Locate the word "Radius" in the entries below, then gather every line that holds it.
======== RECORDS SHOWN ========
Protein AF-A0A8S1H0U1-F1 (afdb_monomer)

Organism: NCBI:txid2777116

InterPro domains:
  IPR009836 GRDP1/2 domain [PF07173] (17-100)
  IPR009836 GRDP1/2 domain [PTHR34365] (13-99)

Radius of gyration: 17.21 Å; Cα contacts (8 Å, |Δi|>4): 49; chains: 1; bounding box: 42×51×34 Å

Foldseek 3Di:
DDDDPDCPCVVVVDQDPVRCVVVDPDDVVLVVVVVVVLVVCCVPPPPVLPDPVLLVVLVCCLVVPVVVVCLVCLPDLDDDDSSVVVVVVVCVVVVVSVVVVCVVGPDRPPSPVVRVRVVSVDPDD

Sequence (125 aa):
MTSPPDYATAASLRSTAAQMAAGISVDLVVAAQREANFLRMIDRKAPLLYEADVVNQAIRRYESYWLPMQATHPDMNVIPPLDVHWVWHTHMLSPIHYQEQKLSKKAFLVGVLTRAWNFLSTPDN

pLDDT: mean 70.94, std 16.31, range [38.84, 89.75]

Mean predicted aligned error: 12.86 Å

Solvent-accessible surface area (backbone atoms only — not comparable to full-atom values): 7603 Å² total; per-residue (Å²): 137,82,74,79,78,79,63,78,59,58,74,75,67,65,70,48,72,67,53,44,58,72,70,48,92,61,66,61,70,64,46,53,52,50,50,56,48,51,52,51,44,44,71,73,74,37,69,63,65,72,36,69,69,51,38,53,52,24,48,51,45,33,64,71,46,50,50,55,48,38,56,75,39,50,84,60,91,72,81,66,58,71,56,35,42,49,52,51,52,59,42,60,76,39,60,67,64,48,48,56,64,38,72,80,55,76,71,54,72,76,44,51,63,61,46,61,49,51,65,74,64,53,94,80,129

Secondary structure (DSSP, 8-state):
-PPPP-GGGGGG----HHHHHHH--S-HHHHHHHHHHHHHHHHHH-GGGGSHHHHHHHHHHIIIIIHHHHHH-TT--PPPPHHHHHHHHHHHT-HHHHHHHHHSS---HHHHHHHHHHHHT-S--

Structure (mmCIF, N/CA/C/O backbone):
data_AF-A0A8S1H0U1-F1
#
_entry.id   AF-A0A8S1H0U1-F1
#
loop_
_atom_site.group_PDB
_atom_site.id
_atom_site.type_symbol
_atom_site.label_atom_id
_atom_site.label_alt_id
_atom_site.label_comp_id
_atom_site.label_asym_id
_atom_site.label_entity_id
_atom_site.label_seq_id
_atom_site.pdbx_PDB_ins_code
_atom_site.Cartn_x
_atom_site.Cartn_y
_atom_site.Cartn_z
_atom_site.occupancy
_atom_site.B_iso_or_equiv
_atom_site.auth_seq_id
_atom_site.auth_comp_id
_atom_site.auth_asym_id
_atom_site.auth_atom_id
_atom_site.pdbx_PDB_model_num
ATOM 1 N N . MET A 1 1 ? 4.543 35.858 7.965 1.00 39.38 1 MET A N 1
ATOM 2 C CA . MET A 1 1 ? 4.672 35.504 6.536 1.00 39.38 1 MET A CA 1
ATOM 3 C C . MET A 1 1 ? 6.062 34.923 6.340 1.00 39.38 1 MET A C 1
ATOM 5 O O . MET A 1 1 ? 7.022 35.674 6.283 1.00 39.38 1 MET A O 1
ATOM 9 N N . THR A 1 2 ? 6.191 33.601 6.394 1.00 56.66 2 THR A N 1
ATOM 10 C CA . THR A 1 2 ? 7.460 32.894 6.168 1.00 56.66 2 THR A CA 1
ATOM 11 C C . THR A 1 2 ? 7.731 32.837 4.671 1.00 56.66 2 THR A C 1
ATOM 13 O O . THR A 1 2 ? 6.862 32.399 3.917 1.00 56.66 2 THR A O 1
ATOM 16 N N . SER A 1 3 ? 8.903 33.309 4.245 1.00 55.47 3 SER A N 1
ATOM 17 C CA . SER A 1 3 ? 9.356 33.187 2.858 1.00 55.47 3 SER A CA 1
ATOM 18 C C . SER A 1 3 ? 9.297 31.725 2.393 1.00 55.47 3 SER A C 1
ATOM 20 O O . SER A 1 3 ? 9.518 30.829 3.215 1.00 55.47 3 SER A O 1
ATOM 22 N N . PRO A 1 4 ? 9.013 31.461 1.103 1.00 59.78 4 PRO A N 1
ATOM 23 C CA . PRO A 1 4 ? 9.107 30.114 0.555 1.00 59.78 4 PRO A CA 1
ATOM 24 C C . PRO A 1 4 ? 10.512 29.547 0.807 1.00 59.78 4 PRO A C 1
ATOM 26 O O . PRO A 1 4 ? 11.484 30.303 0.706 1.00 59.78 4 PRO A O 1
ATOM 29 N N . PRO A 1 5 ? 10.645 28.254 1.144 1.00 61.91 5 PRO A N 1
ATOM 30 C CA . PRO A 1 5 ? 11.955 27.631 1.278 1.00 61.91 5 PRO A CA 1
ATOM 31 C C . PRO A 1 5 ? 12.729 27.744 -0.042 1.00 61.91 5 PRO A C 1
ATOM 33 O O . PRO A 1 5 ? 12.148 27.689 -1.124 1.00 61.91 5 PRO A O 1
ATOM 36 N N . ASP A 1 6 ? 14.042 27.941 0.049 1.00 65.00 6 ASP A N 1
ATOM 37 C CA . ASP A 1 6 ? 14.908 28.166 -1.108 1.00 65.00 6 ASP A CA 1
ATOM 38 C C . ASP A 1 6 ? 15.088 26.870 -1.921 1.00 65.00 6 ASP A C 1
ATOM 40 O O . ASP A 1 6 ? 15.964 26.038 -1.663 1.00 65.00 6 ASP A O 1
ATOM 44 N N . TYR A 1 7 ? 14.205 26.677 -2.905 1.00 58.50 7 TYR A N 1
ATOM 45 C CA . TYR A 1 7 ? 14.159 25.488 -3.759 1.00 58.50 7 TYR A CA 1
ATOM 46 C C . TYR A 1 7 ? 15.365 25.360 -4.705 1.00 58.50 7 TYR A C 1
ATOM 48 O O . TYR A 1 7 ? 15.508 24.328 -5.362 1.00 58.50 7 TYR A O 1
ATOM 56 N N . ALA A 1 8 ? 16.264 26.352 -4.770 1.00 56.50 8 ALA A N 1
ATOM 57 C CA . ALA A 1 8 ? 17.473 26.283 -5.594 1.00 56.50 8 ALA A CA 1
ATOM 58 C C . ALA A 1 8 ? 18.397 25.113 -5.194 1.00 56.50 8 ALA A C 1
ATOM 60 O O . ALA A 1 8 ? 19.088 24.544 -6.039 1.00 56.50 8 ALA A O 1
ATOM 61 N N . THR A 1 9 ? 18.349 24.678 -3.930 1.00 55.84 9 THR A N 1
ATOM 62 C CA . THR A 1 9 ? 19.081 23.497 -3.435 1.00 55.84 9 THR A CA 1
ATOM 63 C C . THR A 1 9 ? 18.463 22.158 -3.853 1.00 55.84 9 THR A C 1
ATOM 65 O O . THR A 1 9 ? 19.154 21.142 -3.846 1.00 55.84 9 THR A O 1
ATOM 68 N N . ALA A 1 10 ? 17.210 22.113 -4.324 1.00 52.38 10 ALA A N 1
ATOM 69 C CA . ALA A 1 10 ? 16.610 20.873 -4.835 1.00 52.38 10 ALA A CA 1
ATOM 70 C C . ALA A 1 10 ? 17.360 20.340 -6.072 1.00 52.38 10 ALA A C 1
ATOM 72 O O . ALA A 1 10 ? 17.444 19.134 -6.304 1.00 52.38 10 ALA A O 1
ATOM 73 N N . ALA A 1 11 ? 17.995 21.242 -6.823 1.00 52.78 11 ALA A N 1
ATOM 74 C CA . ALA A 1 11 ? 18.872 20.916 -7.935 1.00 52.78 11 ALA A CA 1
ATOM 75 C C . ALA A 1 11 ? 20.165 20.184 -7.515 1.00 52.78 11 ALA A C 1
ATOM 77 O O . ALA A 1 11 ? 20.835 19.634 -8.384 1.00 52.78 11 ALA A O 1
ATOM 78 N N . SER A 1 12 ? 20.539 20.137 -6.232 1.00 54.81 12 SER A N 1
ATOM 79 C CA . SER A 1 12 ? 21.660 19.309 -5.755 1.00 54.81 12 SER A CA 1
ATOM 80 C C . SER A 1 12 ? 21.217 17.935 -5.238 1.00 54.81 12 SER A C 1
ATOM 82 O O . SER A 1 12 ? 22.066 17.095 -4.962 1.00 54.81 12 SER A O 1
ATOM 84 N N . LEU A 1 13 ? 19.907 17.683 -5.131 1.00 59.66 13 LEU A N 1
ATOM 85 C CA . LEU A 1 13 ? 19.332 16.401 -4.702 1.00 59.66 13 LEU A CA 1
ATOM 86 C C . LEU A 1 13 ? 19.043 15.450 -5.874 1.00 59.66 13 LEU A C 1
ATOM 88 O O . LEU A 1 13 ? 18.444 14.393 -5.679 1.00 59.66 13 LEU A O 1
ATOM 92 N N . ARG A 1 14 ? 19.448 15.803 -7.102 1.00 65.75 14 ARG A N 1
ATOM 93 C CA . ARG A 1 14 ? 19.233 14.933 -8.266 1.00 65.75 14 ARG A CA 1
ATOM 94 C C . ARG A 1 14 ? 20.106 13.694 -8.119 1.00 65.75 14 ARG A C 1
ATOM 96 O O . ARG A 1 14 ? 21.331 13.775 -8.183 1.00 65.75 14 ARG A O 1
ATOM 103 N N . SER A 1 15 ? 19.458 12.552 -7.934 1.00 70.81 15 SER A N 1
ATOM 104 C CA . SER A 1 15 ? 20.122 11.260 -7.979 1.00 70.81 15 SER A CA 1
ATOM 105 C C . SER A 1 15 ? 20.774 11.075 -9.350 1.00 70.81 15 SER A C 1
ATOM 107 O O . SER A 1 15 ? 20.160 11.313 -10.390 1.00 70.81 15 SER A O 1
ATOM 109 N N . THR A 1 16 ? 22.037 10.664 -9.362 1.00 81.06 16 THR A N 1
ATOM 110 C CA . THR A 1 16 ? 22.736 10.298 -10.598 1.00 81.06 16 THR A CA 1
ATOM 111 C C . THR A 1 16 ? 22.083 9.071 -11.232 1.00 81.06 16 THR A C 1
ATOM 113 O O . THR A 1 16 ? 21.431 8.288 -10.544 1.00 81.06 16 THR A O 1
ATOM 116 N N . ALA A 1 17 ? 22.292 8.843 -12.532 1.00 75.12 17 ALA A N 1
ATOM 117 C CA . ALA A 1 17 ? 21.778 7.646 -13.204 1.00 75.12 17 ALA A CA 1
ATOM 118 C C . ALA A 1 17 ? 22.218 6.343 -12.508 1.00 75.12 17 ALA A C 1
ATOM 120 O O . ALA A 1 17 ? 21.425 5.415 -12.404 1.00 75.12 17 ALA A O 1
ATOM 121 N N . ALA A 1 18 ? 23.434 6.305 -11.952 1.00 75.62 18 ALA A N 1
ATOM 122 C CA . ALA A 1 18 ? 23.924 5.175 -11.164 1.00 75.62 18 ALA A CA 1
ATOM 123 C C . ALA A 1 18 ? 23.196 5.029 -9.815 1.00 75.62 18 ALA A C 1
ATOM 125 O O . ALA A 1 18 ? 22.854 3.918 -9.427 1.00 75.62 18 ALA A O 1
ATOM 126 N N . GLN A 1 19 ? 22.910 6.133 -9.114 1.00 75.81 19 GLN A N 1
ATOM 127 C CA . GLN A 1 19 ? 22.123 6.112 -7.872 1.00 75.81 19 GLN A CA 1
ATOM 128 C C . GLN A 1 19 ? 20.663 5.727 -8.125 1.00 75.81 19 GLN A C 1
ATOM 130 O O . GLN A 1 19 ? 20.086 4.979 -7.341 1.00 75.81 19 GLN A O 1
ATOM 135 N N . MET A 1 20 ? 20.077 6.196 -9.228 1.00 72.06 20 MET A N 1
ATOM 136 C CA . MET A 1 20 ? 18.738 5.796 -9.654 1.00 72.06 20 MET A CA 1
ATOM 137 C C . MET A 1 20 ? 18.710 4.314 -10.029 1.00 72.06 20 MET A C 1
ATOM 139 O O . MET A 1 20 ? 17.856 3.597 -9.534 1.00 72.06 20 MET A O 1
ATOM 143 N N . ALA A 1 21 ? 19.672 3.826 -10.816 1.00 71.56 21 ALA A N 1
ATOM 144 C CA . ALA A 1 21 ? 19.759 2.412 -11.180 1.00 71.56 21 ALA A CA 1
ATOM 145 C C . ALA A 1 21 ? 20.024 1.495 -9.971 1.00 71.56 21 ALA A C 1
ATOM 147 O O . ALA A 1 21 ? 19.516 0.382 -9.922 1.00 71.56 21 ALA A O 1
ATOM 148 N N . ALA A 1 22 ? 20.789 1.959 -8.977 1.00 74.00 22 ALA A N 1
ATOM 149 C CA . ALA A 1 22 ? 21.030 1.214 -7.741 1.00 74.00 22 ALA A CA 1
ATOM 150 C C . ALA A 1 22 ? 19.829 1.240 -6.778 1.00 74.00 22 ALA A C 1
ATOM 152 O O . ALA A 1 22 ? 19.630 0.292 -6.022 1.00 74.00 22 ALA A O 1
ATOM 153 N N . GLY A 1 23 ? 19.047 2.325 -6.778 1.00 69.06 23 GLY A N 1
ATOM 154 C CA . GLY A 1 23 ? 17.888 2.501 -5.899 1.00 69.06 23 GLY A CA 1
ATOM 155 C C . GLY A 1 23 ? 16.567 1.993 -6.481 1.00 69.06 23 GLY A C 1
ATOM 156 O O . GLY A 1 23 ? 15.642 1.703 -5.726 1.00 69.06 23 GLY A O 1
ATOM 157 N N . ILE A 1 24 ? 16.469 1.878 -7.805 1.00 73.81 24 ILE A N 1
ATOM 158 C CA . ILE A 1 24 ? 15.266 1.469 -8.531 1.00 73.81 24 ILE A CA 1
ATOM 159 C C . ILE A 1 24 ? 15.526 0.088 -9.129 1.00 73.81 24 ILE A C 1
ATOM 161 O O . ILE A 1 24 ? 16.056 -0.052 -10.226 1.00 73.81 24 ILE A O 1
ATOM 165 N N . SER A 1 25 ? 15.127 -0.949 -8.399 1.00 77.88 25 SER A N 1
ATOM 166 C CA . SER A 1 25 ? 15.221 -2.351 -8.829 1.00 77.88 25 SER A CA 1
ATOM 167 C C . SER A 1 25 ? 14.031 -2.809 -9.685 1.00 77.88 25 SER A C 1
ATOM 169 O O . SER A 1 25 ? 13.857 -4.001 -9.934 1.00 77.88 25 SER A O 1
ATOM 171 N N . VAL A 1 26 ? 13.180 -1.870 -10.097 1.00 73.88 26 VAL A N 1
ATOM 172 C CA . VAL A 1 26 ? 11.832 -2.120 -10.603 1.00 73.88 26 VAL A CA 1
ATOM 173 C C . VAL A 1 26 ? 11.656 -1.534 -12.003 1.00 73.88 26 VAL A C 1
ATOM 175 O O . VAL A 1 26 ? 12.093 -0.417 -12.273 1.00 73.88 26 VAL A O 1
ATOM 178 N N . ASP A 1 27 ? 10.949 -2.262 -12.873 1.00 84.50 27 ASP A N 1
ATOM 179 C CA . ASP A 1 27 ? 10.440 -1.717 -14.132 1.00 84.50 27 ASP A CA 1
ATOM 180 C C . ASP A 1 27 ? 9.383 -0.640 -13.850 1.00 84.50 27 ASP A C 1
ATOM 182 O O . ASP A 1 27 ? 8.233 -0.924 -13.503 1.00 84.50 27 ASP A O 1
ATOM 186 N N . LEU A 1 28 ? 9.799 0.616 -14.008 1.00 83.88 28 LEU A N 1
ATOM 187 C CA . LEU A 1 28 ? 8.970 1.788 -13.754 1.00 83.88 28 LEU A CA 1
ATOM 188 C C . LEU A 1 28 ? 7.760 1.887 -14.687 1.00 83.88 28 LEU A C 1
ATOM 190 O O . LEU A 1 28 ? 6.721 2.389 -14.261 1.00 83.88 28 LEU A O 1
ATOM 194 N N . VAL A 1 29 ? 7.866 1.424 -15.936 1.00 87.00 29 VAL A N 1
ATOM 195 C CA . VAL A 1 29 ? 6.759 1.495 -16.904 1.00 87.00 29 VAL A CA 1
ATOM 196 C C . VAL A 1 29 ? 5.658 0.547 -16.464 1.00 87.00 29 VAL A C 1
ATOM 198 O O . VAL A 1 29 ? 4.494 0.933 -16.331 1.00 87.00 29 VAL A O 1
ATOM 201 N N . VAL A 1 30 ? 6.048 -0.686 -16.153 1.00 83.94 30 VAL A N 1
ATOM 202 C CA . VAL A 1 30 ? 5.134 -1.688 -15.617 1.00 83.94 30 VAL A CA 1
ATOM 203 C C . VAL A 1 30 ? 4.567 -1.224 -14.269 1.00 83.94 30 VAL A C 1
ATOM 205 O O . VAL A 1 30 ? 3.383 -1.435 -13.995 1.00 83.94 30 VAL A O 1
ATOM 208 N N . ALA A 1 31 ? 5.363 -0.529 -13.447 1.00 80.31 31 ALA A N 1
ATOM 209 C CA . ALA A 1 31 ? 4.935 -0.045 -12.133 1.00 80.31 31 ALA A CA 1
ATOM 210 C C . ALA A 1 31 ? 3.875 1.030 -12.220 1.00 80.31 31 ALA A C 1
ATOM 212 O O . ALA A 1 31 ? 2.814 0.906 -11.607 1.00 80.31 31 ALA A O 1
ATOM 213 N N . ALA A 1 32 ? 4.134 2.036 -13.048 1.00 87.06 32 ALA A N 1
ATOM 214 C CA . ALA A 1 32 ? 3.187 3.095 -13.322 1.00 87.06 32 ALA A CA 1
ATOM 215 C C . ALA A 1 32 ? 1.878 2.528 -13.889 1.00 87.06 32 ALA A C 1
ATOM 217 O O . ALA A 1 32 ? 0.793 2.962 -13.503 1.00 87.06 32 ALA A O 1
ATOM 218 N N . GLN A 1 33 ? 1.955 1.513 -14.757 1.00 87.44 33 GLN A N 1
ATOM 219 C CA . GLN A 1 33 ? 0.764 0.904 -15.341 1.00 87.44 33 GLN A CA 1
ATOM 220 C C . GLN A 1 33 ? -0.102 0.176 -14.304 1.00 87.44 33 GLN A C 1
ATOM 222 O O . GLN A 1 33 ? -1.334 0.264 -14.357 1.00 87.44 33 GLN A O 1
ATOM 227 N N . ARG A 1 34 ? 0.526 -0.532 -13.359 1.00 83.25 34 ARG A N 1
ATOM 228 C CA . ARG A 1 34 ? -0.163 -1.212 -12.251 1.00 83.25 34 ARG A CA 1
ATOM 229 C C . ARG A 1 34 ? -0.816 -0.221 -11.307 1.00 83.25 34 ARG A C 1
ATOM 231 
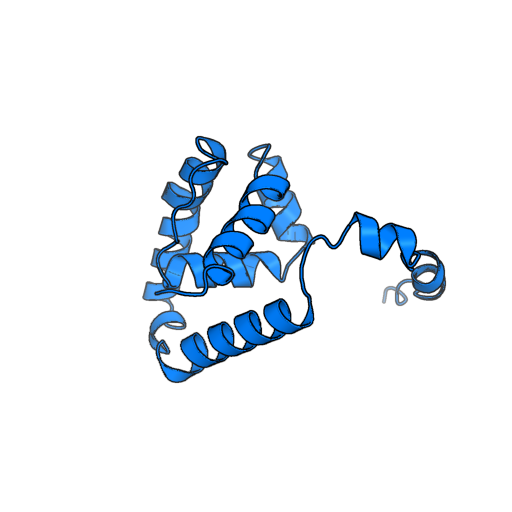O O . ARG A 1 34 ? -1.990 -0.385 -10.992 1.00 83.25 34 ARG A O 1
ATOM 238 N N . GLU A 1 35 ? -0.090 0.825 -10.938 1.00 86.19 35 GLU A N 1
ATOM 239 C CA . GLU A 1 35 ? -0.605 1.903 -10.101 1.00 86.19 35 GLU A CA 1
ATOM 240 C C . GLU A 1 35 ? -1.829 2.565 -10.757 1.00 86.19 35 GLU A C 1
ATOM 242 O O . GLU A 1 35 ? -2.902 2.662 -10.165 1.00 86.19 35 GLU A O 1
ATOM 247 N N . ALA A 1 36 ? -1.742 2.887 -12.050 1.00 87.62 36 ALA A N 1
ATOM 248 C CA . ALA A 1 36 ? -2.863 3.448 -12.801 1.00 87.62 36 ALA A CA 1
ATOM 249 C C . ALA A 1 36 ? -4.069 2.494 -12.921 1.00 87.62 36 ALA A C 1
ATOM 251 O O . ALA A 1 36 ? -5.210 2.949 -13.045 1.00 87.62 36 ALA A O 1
========
======== RECORDS SHOWN ========
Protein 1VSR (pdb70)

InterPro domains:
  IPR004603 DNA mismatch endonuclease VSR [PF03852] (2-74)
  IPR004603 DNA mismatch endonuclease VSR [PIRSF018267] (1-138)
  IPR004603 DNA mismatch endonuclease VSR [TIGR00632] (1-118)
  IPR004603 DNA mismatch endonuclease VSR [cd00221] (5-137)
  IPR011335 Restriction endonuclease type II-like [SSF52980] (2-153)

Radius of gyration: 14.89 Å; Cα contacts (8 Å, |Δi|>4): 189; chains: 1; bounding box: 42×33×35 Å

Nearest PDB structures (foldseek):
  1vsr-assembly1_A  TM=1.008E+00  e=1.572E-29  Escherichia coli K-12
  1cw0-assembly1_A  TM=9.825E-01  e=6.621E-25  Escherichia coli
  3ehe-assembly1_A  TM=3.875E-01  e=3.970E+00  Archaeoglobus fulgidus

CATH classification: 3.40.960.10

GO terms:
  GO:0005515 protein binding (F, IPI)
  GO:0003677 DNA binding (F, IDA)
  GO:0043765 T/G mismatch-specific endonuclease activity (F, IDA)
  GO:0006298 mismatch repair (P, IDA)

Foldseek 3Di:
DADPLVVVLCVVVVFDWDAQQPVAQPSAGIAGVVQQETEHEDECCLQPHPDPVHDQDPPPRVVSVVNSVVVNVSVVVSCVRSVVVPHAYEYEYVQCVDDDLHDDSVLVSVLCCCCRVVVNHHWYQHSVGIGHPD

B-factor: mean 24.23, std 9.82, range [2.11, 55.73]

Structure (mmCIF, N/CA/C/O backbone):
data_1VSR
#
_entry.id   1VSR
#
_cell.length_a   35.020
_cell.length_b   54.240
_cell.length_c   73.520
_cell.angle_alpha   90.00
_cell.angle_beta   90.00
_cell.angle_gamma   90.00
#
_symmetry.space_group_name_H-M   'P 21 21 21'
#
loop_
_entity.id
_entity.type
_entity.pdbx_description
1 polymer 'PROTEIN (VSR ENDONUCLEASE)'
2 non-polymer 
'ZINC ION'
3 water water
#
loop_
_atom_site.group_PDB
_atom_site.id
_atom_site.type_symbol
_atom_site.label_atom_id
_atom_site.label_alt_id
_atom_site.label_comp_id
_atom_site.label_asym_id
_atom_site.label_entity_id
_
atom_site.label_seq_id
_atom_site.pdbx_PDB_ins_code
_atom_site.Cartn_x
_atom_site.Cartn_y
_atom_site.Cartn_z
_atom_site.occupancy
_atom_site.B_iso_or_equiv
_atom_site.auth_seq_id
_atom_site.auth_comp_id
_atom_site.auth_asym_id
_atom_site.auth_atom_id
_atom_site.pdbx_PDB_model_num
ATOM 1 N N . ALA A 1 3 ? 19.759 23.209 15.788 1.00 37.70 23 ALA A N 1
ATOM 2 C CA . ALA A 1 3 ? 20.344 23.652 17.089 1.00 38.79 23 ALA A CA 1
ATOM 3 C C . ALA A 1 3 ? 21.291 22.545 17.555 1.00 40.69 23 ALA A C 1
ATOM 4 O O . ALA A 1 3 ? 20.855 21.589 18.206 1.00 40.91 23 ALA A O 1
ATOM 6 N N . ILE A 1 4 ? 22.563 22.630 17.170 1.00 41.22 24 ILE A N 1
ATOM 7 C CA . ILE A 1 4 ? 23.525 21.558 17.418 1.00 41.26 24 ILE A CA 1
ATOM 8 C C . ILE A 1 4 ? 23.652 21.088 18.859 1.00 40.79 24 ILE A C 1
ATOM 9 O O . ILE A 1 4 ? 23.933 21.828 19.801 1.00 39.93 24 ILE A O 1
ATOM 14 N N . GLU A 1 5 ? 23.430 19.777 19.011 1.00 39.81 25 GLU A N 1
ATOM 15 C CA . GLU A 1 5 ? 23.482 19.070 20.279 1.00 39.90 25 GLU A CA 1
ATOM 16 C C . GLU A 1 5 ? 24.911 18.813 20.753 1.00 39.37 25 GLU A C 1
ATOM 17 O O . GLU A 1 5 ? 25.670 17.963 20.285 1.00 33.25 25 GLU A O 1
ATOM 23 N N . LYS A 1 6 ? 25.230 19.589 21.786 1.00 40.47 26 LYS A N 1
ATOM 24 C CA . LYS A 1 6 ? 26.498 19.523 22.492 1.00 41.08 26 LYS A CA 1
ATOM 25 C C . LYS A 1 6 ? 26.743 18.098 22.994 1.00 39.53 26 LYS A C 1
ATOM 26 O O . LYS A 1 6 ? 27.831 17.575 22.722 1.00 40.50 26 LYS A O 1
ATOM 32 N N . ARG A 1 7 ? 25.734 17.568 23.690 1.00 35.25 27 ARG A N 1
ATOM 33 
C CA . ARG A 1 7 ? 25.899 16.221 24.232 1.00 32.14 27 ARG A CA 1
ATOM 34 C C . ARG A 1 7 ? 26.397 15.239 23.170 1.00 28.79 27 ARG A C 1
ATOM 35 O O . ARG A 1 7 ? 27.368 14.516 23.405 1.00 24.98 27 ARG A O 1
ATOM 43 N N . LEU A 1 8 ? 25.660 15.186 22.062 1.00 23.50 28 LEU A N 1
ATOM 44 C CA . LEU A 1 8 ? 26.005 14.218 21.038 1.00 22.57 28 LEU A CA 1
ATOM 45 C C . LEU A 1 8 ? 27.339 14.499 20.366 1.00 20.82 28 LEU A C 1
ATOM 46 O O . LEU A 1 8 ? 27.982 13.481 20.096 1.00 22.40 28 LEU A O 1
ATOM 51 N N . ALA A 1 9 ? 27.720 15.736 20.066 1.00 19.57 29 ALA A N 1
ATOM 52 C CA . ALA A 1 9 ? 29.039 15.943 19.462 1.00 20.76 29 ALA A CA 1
========
= RESPONSE AREA =
Radius of gyration: 17.21 Å; Cα contacts (8 Å, |Δi|>4): 49; chains: 1; bounding box: 42×51×34 Å
Radius of gyration: 14.89 Å; Cα contacts (8 Å, |Δi|>4): 189; chains: 1; bounding box: 42×33×35 Å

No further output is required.